End-to-End Example: Remotely Generate Batch Recommendations

In this example, we demonstrate how to implement a recommender and run it as a remote job. The recommender is implemented as three functions:

a data ingestion and cleaning
model training
generate recommendations

First we will show how to execute this job on the local host.

Local Execution

def clean_file(path):
    """
    Takes a CSV file passed in as a param and cleans it into an SFrame.
    In particular, it parses and drops None values.
    """
    import graphlab as gl

    sf = gl.SFrame.read_csv(path, delimiter='\t')
    sf = sf.dropna()
    return sf

Next, we train a model from the cleaned data:

def train_model(data):
    """
    Takes an SFrame as input and uses it to train a model,
    setting the train and test sets as outputs along with the trained
    model.
    """
    import graphlab as gl

    model = gl.recommender.create(data, user_id='user',
                                  item_id='movie',
                                  target='rating')
    return model

Let's make some recommendations based on the model and store them in an SFrame:

def recommend_items(model, data):
    recommendations = model.recommend(users=data['user'])
    return recommendations

Putting the pieces together:

def my_workflow(path):
    # Clean file
    data = clean_file(path)

    # Train model.
    model = train_model(data)

    # Make recommendations.
    recommendations = recommend_items(model, data)

    # Return the SFrame of recommendations.
    return recommendations

Having defined the function, we can execute it as a job using the job.create() function.
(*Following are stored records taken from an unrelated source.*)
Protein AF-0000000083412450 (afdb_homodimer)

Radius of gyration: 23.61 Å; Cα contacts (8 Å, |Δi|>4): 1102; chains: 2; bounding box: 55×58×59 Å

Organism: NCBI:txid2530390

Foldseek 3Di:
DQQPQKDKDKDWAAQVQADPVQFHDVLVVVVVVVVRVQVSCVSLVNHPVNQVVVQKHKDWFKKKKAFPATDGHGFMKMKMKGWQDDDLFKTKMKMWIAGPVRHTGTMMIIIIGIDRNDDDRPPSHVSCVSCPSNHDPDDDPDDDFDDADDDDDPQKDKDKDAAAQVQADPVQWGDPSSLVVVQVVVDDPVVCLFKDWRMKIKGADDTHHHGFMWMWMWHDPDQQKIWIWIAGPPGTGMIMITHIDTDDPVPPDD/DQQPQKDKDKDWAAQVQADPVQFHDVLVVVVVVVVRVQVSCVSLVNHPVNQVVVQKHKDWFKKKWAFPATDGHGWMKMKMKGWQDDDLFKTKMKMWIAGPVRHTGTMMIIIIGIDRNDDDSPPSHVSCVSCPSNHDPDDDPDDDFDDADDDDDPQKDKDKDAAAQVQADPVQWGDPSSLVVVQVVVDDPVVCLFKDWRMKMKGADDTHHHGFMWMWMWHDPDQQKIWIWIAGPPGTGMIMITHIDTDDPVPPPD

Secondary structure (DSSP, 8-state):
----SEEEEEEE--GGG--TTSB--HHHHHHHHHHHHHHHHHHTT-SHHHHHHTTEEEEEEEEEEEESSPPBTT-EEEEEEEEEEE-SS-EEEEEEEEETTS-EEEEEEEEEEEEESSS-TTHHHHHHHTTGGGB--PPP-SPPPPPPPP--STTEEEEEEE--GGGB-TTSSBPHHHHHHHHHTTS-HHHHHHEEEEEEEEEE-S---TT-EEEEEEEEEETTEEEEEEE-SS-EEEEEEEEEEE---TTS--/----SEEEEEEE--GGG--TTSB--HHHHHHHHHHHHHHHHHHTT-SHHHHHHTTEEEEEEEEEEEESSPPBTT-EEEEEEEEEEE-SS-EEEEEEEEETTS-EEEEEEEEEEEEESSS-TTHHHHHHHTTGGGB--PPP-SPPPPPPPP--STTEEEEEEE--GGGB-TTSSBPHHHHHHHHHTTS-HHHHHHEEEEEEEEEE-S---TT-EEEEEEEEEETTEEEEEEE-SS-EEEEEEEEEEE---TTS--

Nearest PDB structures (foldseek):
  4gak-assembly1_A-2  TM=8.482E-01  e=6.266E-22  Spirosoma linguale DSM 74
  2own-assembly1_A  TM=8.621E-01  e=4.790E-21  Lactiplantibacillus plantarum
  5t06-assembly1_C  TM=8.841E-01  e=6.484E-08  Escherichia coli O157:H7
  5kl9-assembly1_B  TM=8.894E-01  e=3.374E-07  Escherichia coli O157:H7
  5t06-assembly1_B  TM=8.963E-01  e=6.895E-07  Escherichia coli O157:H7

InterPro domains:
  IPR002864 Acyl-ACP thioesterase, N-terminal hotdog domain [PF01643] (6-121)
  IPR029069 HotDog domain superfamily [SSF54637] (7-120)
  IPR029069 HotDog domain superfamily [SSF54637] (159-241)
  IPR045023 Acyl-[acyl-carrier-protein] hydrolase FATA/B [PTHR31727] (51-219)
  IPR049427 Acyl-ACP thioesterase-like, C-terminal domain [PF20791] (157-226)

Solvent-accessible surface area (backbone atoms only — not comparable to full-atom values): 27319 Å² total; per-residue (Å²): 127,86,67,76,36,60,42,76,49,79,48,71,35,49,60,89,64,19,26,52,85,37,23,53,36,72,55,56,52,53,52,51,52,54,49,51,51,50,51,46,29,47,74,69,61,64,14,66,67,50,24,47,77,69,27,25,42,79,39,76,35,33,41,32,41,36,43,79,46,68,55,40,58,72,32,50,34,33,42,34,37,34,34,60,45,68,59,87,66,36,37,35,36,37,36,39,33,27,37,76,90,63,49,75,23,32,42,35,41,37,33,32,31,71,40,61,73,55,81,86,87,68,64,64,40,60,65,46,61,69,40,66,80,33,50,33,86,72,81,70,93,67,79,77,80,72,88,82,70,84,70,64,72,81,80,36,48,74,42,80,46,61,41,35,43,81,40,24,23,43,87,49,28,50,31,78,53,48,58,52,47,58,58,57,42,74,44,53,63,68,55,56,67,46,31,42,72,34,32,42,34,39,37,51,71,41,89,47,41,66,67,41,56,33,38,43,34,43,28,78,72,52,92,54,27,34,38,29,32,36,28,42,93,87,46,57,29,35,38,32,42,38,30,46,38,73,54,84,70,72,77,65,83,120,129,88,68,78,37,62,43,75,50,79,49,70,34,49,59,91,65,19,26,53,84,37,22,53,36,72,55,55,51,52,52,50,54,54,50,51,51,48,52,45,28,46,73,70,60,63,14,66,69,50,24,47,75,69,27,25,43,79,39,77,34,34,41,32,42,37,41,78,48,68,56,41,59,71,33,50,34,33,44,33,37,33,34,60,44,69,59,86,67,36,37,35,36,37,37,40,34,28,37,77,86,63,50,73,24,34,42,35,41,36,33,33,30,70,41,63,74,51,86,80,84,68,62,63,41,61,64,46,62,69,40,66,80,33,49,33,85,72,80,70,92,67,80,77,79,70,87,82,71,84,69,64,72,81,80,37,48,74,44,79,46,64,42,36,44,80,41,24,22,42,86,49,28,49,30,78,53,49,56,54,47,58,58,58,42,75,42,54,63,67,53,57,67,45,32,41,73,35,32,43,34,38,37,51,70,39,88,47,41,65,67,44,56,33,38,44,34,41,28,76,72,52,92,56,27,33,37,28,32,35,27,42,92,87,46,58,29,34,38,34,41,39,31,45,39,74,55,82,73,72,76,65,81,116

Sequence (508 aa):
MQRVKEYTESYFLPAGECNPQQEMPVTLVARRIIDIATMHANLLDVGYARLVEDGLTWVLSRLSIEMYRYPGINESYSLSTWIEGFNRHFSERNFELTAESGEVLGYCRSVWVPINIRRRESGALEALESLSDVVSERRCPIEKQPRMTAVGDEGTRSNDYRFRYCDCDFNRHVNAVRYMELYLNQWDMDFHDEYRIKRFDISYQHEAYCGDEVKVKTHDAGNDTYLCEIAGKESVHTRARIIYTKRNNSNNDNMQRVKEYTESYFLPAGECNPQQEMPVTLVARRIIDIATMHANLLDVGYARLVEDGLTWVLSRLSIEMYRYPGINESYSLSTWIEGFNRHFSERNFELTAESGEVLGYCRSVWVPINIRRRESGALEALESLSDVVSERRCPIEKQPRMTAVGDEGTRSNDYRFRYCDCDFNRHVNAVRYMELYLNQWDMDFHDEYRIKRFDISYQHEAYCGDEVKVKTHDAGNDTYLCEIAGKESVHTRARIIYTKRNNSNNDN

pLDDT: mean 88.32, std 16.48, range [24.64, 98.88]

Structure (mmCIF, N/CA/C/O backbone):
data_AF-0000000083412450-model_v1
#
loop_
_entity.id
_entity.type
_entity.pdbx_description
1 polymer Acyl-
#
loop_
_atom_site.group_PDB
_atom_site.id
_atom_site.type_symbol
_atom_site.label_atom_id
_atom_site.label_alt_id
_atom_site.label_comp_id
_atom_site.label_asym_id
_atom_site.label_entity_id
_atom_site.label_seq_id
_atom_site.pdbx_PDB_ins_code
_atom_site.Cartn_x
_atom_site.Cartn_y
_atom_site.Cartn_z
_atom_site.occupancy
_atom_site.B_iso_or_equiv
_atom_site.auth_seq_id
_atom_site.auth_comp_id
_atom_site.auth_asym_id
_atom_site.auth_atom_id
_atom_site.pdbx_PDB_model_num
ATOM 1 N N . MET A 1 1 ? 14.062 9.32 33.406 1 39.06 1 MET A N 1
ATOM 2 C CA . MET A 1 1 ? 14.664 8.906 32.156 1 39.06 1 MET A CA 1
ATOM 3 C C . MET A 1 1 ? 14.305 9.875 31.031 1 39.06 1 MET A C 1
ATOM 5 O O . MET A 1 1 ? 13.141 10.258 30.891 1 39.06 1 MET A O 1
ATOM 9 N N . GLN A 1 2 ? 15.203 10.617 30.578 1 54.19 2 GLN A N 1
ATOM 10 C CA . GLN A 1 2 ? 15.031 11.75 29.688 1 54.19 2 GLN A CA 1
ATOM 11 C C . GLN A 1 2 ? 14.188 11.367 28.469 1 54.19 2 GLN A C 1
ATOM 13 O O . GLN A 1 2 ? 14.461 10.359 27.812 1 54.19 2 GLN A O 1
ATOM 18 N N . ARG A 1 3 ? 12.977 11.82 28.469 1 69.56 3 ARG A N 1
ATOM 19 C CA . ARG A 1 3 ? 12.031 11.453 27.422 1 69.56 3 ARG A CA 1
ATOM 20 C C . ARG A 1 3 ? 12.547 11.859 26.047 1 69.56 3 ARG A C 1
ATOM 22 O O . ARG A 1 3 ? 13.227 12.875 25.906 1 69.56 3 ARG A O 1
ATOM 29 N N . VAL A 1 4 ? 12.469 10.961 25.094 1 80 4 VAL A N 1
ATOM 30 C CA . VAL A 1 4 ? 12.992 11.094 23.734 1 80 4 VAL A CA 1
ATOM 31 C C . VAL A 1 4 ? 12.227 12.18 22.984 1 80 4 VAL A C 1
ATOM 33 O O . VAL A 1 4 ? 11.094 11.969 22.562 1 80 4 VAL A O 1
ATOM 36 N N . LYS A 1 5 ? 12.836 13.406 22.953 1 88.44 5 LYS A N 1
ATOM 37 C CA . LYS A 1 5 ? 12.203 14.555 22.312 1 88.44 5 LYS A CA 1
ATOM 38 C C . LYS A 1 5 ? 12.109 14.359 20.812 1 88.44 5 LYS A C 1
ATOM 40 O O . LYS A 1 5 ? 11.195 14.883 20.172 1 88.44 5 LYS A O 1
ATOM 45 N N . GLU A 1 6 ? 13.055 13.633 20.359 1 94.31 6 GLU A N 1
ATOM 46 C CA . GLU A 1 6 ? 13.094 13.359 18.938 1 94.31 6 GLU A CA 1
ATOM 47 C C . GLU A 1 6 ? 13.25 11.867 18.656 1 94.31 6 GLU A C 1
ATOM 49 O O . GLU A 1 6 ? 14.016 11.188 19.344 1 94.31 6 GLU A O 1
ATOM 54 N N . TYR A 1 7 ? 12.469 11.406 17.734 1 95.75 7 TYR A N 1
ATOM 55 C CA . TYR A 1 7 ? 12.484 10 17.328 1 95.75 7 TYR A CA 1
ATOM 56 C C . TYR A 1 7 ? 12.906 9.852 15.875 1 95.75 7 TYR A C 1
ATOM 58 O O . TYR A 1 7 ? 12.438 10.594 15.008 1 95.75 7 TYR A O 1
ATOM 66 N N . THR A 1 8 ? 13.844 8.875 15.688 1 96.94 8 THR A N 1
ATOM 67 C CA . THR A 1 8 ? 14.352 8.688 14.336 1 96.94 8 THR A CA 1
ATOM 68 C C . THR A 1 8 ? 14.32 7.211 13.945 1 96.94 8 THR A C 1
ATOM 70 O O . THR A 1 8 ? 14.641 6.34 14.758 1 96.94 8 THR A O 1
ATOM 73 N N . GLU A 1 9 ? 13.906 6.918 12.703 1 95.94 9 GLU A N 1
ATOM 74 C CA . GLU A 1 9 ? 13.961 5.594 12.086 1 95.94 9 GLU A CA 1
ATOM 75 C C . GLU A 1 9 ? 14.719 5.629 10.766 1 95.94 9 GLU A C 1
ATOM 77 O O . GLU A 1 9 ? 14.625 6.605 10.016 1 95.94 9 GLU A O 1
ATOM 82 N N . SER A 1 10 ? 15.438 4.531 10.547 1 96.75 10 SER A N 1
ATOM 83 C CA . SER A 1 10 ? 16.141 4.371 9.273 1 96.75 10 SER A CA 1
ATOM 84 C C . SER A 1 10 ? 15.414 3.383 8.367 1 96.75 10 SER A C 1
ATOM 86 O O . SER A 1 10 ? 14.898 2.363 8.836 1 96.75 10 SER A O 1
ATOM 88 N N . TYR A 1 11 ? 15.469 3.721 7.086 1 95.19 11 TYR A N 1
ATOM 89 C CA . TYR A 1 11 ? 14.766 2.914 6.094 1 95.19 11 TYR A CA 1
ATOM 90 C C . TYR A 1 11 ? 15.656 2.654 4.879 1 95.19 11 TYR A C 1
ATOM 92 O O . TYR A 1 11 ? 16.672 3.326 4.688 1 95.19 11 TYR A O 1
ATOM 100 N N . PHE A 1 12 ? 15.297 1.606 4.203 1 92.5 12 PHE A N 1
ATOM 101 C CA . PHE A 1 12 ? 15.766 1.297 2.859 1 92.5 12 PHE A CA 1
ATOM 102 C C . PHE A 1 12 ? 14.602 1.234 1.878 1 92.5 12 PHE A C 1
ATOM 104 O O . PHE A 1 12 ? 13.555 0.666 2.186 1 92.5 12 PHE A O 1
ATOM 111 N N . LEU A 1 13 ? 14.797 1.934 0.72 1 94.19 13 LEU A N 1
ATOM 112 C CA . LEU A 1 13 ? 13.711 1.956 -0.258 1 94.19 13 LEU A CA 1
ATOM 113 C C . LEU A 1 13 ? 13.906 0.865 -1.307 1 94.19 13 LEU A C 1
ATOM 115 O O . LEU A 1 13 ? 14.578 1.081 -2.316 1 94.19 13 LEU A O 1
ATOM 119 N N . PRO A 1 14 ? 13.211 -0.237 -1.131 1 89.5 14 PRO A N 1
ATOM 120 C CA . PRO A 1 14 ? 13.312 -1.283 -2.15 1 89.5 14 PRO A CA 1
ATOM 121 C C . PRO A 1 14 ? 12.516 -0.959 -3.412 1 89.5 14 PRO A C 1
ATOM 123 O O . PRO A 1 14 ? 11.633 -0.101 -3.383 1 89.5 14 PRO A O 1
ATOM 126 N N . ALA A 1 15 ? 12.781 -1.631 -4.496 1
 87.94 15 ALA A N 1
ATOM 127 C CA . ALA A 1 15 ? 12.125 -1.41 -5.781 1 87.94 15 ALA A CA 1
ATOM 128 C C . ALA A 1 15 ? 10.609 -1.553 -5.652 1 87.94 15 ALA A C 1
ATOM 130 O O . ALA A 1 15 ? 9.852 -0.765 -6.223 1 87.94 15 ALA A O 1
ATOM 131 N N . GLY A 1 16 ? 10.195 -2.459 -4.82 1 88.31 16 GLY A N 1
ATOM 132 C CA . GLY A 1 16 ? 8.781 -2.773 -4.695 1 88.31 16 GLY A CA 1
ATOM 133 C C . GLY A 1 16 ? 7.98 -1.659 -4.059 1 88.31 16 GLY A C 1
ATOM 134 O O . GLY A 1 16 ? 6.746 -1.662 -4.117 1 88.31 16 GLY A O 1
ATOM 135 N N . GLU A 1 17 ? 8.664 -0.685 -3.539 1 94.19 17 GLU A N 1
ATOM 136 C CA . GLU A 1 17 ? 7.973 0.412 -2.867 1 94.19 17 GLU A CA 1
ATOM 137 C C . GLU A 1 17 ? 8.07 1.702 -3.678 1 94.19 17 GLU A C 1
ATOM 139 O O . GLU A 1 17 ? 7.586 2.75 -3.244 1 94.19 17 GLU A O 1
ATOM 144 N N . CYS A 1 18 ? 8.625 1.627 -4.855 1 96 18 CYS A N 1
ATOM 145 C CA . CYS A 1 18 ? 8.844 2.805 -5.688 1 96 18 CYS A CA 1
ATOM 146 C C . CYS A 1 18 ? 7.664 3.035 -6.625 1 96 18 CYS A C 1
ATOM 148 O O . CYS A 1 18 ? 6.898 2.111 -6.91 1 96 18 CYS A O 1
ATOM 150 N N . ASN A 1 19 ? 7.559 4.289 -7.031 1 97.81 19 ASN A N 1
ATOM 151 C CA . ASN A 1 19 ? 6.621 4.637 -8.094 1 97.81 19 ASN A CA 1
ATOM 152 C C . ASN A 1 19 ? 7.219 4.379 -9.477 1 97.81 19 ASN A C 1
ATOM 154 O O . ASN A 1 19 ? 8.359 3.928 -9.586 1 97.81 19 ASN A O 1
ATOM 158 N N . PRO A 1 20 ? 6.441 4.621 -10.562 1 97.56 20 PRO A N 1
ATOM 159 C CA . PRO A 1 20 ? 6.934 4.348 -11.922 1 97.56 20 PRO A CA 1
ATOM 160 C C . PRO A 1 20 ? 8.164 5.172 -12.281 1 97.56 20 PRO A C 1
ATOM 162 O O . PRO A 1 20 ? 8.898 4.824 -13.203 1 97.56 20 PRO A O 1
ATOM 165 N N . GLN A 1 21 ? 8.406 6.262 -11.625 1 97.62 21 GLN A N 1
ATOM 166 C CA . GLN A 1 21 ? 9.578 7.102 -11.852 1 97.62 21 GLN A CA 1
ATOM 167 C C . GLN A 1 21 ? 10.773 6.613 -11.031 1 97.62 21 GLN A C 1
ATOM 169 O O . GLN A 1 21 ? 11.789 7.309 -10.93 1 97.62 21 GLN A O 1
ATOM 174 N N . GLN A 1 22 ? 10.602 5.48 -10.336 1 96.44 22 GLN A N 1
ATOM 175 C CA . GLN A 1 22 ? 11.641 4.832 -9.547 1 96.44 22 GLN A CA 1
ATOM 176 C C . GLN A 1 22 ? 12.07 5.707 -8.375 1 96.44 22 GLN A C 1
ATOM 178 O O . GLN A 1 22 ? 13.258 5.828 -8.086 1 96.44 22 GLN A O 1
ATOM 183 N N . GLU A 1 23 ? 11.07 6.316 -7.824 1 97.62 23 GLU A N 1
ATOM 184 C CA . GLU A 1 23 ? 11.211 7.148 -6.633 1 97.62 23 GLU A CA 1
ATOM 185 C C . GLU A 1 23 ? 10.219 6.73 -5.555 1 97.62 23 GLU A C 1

job_local = gl.deploy.job.create(my_workflow, 
        path = 'https://s3.amazonaws.com/dato-datasets/movie_ratings/sample.large')

# get status immediately after creating this job.
job_local.get_status()

'Running'

Note that we omitted the environment parameter, since LocalAsync is the default environment when creating jobs.

EC2

Next, let's run our job on EC2. When running on EC2, a cluster defines the EC2 instance to be launched, and is passed to the job for remote execution. After the job is completed and an additional timeout has passed the EC2 instance is terminated. While executing, the job can be monitored with the Job APIs. Execution logs will be stored in S3 according to the location specified in the cluster.

Note: In order to run in EC2, remember to update the aws_access_key, aws_secret_key, and s3_path in the code below.

ec2config = gl.deploy.Ec2Config(region='us-west-2',
                                instance_type='m3.xlarge',
                                aws_access_key_id='xxxx',
                                aws_secret_access_key='xxxx')

ec2 = gl.deploy.ec2_cluster.create(name='ec2',
                                   s3_path='s3://bucket/path',
                                   ec2_config=ec2config)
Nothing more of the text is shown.